### EXERCISE BRIEF
From the entries below, output the line with "ATOM 71 N N" and each following line up to and including the line with "ATOM 89 C CA", exactly as written.

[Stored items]

# # # # #

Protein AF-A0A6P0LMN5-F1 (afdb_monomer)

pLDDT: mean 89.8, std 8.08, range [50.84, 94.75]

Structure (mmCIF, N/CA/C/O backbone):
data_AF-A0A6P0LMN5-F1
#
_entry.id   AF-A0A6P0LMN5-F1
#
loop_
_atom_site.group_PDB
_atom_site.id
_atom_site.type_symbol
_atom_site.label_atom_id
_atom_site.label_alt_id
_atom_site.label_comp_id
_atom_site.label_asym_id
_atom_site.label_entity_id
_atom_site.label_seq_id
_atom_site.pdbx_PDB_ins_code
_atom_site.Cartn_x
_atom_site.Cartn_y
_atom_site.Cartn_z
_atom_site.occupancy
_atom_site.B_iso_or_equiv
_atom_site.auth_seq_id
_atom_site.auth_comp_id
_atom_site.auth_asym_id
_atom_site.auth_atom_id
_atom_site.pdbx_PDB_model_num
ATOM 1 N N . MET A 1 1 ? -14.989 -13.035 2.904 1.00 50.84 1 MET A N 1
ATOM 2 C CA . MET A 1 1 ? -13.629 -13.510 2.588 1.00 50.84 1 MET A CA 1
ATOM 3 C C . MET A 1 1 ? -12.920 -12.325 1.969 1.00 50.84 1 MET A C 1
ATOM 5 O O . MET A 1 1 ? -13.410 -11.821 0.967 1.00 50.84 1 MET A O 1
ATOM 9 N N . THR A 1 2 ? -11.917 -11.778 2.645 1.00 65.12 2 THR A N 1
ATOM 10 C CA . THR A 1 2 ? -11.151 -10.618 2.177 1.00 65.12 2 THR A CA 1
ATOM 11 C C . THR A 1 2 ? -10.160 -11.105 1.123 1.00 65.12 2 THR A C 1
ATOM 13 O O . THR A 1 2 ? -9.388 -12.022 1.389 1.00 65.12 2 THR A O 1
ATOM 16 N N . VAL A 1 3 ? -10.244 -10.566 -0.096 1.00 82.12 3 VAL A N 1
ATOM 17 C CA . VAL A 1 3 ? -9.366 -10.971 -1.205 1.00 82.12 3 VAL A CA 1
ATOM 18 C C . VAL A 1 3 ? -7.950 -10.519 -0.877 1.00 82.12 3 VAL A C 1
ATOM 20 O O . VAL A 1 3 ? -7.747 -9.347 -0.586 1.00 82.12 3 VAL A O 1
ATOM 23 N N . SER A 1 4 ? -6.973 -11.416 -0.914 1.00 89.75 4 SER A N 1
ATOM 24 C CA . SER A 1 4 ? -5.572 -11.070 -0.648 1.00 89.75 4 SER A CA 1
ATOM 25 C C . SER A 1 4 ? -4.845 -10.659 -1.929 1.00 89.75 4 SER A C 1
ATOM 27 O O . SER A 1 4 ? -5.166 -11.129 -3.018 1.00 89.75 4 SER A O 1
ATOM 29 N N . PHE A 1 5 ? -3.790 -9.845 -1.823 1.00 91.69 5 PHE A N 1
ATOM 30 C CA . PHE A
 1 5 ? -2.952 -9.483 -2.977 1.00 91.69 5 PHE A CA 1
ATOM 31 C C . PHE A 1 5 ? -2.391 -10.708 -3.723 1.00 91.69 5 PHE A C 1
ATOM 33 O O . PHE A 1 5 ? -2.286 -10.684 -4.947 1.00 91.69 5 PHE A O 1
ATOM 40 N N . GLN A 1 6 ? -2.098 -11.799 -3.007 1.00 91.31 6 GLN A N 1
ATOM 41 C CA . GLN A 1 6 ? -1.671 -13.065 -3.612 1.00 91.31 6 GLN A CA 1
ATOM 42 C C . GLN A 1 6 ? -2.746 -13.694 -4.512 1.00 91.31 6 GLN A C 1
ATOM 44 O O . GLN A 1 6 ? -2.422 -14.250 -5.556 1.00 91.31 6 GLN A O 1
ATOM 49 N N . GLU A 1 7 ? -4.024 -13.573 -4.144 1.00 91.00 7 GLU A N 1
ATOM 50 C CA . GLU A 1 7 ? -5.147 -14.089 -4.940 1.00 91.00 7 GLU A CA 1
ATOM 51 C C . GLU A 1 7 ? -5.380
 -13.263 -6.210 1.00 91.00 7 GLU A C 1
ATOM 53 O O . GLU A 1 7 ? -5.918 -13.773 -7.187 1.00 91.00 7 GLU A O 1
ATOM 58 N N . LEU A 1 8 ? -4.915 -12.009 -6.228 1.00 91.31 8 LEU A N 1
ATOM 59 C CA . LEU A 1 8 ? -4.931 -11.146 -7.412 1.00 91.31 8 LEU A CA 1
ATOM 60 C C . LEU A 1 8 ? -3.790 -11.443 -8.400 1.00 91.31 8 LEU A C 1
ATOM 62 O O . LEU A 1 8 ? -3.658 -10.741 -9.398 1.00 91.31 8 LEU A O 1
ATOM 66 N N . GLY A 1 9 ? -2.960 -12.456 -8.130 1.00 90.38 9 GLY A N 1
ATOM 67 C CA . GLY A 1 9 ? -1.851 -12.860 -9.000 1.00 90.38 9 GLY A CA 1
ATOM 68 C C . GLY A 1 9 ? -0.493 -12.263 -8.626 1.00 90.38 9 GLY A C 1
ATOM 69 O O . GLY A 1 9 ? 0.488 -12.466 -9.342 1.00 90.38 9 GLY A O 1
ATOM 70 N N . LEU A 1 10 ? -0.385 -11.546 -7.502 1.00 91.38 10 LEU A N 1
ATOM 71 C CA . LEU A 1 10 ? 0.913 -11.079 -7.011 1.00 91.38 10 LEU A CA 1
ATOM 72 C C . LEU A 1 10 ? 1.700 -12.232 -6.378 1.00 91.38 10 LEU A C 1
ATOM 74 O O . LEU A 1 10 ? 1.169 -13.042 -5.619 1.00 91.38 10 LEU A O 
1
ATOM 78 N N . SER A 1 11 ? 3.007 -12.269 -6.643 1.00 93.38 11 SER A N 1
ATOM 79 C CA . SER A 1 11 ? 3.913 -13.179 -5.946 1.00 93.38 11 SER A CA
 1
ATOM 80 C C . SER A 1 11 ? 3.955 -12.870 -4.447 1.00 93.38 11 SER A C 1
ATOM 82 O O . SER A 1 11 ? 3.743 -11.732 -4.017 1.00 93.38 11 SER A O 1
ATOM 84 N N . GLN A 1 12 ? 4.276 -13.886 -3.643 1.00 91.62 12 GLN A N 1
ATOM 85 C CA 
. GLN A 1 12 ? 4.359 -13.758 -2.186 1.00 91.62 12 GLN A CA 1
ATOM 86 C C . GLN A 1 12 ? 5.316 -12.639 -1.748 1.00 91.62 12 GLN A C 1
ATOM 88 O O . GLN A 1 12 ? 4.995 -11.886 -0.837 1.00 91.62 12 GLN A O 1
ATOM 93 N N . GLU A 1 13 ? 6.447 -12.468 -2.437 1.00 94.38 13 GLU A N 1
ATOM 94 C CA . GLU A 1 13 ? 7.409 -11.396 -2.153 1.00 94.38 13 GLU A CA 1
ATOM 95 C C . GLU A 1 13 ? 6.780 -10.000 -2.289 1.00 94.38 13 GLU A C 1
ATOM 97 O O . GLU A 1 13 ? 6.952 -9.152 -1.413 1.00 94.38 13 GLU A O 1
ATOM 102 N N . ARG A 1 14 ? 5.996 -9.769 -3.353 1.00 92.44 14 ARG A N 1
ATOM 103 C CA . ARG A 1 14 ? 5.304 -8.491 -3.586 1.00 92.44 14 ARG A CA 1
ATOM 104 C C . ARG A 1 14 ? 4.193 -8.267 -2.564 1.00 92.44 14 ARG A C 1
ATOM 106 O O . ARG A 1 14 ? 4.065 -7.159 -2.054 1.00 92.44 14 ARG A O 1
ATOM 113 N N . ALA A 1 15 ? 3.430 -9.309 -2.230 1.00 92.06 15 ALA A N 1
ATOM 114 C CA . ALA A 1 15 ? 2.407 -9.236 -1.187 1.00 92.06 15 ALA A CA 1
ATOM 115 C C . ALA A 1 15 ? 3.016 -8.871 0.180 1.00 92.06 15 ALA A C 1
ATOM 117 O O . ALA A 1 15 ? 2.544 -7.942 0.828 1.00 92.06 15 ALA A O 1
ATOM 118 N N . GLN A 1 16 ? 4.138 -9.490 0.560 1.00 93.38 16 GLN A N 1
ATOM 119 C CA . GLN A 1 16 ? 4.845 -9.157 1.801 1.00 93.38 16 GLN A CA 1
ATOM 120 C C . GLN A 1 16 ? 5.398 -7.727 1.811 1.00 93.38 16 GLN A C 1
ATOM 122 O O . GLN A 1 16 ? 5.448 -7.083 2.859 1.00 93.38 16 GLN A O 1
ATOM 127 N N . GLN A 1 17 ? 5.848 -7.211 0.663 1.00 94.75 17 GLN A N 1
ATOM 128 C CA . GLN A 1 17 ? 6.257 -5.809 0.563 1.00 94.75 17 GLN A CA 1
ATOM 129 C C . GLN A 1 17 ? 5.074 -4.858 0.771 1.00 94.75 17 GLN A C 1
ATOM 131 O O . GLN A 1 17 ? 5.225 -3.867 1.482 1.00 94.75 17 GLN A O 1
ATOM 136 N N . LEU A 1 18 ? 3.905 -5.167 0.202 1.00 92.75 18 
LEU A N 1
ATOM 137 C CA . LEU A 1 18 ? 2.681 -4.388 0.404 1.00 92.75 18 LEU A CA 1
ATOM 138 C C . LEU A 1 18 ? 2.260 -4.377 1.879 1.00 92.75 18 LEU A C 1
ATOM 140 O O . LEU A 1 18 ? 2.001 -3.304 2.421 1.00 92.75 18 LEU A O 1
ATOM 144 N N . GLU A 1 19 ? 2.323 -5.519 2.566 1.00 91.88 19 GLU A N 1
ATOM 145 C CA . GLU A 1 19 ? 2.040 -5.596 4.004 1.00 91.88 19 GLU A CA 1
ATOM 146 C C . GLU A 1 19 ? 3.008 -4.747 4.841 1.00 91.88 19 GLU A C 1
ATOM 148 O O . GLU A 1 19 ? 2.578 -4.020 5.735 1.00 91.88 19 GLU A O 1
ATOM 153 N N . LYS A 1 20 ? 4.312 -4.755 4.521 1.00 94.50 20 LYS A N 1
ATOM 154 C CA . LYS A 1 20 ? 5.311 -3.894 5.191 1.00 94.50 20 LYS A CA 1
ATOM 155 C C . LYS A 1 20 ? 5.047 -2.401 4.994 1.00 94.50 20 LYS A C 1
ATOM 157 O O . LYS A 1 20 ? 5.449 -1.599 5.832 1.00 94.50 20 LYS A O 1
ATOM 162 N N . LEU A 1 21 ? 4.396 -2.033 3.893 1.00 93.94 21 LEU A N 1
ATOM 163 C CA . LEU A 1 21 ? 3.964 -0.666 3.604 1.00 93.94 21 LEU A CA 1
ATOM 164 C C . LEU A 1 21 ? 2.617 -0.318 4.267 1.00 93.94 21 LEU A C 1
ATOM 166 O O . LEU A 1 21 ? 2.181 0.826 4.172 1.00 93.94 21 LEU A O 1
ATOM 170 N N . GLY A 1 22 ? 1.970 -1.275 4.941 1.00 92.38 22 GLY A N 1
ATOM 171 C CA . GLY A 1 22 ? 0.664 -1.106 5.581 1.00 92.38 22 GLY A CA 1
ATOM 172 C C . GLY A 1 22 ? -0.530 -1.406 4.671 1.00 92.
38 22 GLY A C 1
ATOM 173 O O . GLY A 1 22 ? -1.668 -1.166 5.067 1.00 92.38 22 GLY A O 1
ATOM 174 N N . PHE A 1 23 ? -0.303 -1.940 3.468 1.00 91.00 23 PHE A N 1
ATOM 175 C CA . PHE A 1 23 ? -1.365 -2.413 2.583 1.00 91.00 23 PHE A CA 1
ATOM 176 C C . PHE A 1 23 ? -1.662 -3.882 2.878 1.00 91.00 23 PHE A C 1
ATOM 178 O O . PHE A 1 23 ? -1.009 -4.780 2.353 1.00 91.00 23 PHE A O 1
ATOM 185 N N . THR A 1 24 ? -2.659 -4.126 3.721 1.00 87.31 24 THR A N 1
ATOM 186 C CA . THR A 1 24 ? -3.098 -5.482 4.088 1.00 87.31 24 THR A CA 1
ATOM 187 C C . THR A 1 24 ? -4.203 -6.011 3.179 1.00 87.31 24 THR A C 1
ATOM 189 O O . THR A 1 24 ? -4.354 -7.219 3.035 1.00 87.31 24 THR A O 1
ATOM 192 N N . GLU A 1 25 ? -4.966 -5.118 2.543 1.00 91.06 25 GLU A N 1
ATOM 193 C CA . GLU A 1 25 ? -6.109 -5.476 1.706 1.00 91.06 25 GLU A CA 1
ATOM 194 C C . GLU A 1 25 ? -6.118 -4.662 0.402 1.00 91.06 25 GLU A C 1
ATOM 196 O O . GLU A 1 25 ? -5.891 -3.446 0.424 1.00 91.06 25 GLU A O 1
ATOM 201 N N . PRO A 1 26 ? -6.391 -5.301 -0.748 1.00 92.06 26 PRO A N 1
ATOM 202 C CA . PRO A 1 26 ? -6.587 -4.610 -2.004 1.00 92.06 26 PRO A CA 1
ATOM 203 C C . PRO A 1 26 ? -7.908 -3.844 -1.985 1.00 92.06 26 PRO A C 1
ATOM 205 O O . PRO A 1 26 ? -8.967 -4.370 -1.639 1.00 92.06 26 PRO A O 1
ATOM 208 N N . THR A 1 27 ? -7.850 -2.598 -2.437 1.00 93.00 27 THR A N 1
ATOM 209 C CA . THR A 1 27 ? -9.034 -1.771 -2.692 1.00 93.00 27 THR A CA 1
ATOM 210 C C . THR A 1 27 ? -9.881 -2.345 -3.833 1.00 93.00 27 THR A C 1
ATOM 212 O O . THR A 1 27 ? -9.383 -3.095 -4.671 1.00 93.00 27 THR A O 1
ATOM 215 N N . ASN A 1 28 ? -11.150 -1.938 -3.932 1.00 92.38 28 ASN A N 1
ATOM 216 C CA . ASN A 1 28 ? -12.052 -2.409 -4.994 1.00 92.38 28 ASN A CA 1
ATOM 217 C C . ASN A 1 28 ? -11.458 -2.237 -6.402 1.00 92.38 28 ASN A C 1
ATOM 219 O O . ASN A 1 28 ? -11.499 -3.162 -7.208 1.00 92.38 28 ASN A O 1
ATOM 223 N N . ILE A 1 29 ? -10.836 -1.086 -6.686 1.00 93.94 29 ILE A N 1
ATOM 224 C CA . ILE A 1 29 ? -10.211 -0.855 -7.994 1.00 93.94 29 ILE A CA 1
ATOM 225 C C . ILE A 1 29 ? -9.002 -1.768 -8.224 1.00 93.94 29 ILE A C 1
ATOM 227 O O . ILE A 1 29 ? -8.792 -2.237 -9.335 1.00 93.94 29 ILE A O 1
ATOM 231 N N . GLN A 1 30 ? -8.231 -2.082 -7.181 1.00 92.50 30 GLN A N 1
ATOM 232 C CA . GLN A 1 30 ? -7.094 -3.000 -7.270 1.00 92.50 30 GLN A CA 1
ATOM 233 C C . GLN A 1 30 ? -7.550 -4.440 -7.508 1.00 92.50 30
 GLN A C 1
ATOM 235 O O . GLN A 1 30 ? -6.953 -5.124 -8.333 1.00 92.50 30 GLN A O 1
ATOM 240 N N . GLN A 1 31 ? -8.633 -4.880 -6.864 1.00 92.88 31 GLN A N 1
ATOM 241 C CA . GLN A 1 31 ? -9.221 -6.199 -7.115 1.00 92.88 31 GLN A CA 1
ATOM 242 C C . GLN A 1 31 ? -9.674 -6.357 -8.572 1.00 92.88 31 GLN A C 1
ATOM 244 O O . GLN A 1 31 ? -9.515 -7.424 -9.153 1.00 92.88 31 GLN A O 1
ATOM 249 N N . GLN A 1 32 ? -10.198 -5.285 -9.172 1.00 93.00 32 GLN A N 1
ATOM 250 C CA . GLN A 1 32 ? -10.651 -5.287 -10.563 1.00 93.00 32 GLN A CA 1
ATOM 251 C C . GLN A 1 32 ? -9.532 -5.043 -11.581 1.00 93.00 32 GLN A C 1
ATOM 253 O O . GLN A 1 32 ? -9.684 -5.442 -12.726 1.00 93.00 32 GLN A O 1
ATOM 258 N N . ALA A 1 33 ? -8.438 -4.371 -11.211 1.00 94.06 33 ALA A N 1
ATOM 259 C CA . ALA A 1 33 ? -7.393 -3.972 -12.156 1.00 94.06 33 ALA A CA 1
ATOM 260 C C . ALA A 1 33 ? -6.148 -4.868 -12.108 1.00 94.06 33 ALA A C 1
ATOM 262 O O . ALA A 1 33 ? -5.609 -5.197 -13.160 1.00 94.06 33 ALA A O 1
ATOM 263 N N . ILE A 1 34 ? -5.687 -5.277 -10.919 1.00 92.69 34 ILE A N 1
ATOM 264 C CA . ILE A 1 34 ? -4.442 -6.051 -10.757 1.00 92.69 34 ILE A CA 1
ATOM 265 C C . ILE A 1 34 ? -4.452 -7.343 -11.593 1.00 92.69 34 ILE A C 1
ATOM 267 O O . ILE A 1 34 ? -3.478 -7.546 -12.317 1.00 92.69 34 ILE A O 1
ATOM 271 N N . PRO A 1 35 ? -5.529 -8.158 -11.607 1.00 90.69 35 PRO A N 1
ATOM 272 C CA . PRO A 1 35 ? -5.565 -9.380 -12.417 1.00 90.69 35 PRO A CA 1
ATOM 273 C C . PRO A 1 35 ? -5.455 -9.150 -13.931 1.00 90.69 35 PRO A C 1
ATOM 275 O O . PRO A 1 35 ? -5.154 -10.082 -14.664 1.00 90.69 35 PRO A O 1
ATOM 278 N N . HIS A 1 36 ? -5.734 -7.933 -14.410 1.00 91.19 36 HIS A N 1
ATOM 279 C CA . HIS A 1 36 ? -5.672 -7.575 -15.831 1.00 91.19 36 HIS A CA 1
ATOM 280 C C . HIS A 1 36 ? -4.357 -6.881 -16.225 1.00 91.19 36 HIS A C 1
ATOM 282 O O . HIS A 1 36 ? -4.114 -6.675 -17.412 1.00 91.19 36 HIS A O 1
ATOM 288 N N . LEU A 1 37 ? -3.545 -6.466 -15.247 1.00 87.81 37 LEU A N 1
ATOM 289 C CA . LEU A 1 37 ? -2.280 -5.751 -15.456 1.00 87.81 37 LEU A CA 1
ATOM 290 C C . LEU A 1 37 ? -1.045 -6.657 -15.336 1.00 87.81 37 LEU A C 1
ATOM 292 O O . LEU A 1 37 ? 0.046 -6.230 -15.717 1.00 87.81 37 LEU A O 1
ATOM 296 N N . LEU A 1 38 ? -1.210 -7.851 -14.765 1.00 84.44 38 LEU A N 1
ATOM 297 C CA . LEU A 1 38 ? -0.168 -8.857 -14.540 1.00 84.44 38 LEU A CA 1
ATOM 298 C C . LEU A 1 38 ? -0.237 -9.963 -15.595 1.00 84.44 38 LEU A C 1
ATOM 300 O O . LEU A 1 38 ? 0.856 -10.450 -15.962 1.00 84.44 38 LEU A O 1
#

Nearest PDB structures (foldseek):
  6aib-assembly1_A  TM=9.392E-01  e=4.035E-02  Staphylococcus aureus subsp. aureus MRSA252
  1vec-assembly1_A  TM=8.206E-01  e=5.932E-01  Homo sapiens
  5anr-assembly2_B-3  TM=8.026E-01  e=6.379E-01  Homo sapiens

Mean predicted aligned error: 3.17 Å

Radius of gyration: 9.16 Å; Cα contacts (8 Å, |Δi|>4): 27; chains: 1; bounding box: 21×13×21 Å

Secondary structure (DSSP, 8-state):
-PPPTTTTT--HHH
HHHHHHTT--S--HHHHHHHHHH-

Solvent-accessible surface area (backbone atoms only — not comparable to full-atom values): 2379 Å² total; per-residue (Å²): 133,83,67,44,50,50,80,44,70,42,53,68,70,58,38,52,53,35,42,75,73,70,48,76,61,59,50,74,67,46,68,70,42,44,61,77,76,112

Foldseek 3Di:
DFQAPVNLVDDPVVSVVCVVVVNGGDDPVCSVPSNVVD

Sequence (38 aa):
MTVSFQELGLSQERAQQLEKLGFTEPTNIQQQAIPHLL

# # # # #

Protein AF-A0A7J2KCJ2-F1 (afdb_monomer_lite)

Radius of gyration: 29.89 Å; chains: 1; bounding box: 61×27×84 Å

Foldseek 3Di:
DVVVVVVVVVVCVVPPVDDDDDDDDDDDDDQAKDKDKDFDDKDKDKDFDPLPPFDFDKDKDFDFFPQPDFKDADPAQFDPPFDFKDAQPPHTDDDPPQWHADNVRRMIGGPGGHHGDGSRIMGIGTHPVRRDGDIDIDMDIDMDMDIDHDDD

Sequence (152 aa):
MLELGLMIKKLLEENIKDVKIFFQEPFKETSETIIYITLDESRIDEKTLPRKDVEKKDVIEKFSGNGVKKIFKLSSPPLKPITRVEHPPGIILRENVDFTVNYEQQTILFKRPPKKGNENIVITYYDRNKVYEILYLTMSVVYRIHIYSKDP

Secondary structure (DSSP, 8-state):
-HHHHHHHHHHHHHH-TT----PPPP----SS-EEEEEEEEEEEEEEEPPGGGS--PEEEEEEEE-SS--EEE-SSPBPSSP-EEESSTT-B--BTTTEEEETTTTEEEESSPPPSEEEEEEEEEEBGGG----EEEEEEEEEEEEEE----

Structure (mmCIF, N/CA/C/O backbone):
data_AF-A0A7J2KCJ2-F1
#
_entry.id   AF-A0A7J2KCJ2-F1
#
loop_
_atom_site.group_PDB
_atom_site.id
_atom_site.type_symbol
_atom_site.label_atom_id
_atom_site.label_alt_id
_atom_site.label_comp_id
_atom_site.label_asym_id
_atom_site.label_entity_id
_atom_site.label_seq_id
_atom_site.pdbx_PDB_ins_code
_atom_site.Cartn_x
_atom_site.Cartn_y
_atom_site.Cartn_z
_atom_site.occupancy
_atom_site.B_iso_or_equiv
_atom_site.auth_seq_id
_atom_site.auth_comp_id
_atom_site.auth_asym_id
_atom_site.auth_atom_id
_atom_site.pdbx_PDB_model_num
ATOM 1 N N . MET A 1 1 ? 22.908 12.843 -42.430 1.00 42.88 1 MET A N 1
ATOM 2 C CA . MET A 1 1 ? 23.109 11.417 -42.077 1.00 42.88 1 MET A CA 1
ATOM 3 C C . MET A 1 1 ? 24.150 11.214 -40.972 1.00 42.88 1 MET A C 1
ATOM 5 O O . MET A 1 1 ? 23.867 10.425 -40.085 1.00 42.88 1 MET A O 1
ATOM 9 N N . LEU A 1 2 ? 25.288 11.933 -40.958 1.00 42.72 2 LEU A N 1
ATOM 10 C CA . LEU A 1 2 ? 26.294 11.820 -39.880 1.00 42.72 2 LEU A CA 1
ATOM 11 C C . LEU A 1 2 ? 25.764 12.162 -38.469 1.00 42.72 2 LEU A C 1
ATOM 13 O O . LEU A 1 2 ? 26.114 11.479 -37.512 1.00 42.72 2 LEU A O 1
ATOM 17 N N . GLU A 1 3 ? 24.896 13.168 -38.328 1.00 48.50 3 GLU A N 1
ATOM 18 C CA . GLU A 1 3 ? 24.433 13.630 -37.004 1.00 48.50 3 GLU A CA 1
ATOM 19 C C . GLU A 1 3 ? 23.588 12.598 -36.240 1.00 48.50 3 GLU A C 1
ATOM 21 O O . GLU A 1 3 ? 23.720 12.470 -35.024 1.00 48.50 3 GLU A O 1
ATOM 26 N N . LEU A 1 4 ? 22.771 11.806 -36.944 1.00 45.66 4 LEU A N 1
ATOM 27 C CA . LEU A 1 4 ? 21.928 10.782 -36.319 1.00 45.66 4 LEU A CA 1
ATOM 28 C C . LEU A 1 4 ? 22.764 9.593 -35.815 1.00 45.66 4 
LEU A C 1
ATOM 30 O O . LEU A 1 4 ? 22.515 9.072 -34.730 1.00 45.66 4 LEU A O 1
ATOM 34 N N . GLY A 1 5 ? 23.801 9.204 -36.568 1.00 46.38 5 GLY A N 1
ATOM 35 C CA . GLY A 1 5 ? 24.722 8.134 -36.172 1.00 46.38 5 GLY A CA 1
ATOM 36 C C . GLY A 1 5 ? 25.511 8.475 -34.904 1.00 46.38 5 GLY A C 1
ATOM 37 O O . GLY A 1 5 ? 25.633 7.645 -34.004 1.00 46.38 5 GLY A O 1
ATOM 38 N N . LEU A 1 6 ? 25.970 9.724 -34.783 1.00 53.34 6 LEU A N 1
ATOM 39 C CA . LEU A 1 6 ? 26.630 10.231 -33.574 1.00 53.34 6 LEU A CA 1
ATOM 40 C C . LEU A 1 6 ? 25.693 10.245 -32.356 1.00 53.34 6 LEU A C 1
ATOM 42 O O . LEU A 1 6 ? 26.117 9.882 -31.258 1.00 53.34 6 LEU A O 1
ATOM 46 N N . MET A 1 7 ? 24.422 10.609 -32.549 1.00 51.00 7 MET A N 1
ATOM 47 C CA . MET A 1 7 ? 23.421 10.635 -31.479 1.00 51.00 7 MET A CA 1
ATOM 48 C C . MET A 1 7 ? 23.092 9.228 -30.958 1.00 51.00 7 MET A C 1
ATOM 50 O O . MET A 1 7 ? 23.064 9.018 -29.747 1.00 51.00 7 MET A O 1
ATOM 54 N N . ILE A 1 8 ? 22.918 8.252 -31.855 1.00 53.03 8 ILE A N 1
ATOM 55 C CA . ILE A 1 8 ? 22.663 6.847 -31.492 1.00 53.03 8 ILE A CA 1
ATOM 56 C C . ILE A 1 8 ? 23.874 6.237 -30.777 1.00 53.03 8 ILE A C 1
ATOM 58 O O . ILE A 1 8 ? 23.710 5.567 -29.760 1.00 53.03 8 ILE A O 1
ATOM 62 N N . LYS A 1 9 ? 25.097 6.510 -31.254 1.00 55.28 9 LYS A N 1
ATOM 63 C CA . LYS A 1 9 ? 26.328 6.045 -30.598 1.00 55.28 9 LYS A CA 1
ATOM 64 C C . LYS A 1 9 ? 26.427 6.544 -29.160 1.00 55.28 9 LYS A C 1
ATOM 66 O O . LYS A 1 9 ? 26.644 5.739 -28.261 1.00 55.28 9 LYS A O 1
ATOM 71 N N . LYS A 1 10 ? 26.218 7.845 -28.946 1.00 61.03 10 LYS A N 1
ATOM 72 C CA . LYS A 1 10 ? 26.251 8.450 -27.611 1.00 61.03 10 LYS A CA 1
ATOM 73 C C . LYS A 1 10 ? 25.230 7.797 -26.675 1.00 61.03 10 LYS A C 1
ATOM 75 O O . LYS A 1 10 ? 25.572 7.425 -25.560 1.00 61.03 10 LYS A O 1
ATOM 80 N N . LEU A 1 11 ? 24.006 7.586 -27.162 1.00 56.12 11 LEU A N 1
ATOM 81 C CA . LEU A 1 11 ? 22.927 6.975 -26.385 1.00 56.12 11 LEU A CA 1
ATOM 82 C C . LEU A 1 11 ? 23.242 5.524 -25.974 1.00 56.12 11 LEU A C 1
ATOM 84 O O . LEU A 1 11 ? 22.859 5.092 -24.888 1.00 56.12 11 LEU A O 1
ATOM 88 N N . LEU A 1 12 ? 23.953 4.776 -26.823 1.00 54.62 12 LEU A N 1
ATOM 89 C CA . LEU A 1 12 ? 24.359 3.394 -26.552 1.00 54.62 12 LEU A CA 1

# # # # #

### PROBLEM SOLUTION
ATOM 71 N N . LYS A 1 10 ? 26.218 7.845 -28.946 1.00 61.03 10 LYS A N 1
ATOM 72 C CA . LYS A 1 10 ? 26.251 8.450 -27.611 1.00 61.03 10 LYS A CA 1
ATOM 73 C C . LYS A 1 10 ? 25.230 7.797 -26.675 1.00 61.03 10 LYS A C 1
ATOM 75 O O . LYS A 1 10 ? 25.572 7.425 -25.560 1.00 61.03 10 LYS A O 1
ATOM 80 N N . LEU A 1 11 ? 24.006 7.586 -27.162 1.00 56.12 11 LEU A N 1
ATOM 81 C CA . LEU A 1 11 ? 22.927 6.975 -26.385 1.00 56.12 11 LEU A CA 1
ATOM 82 C C . LEU A 1 11 ? 23.242 5.524 -25.974 1.00 56.12 11 LEU A C 1
ATOM 84 O O . LEU A 1 11 ? 22.859 5.092 -24.888 1.00 56.12 11 LEU A O 1
ATOM 88 N N . LEU A 1 12 ? 23.953 4.776 -26.823 1.00 54.62 12 LEU A N 1
ATOM 89 C CA . LEU A 1 12 ? 24.359 3.394 -26.552 1.00 54.62 12 LEU A CA 1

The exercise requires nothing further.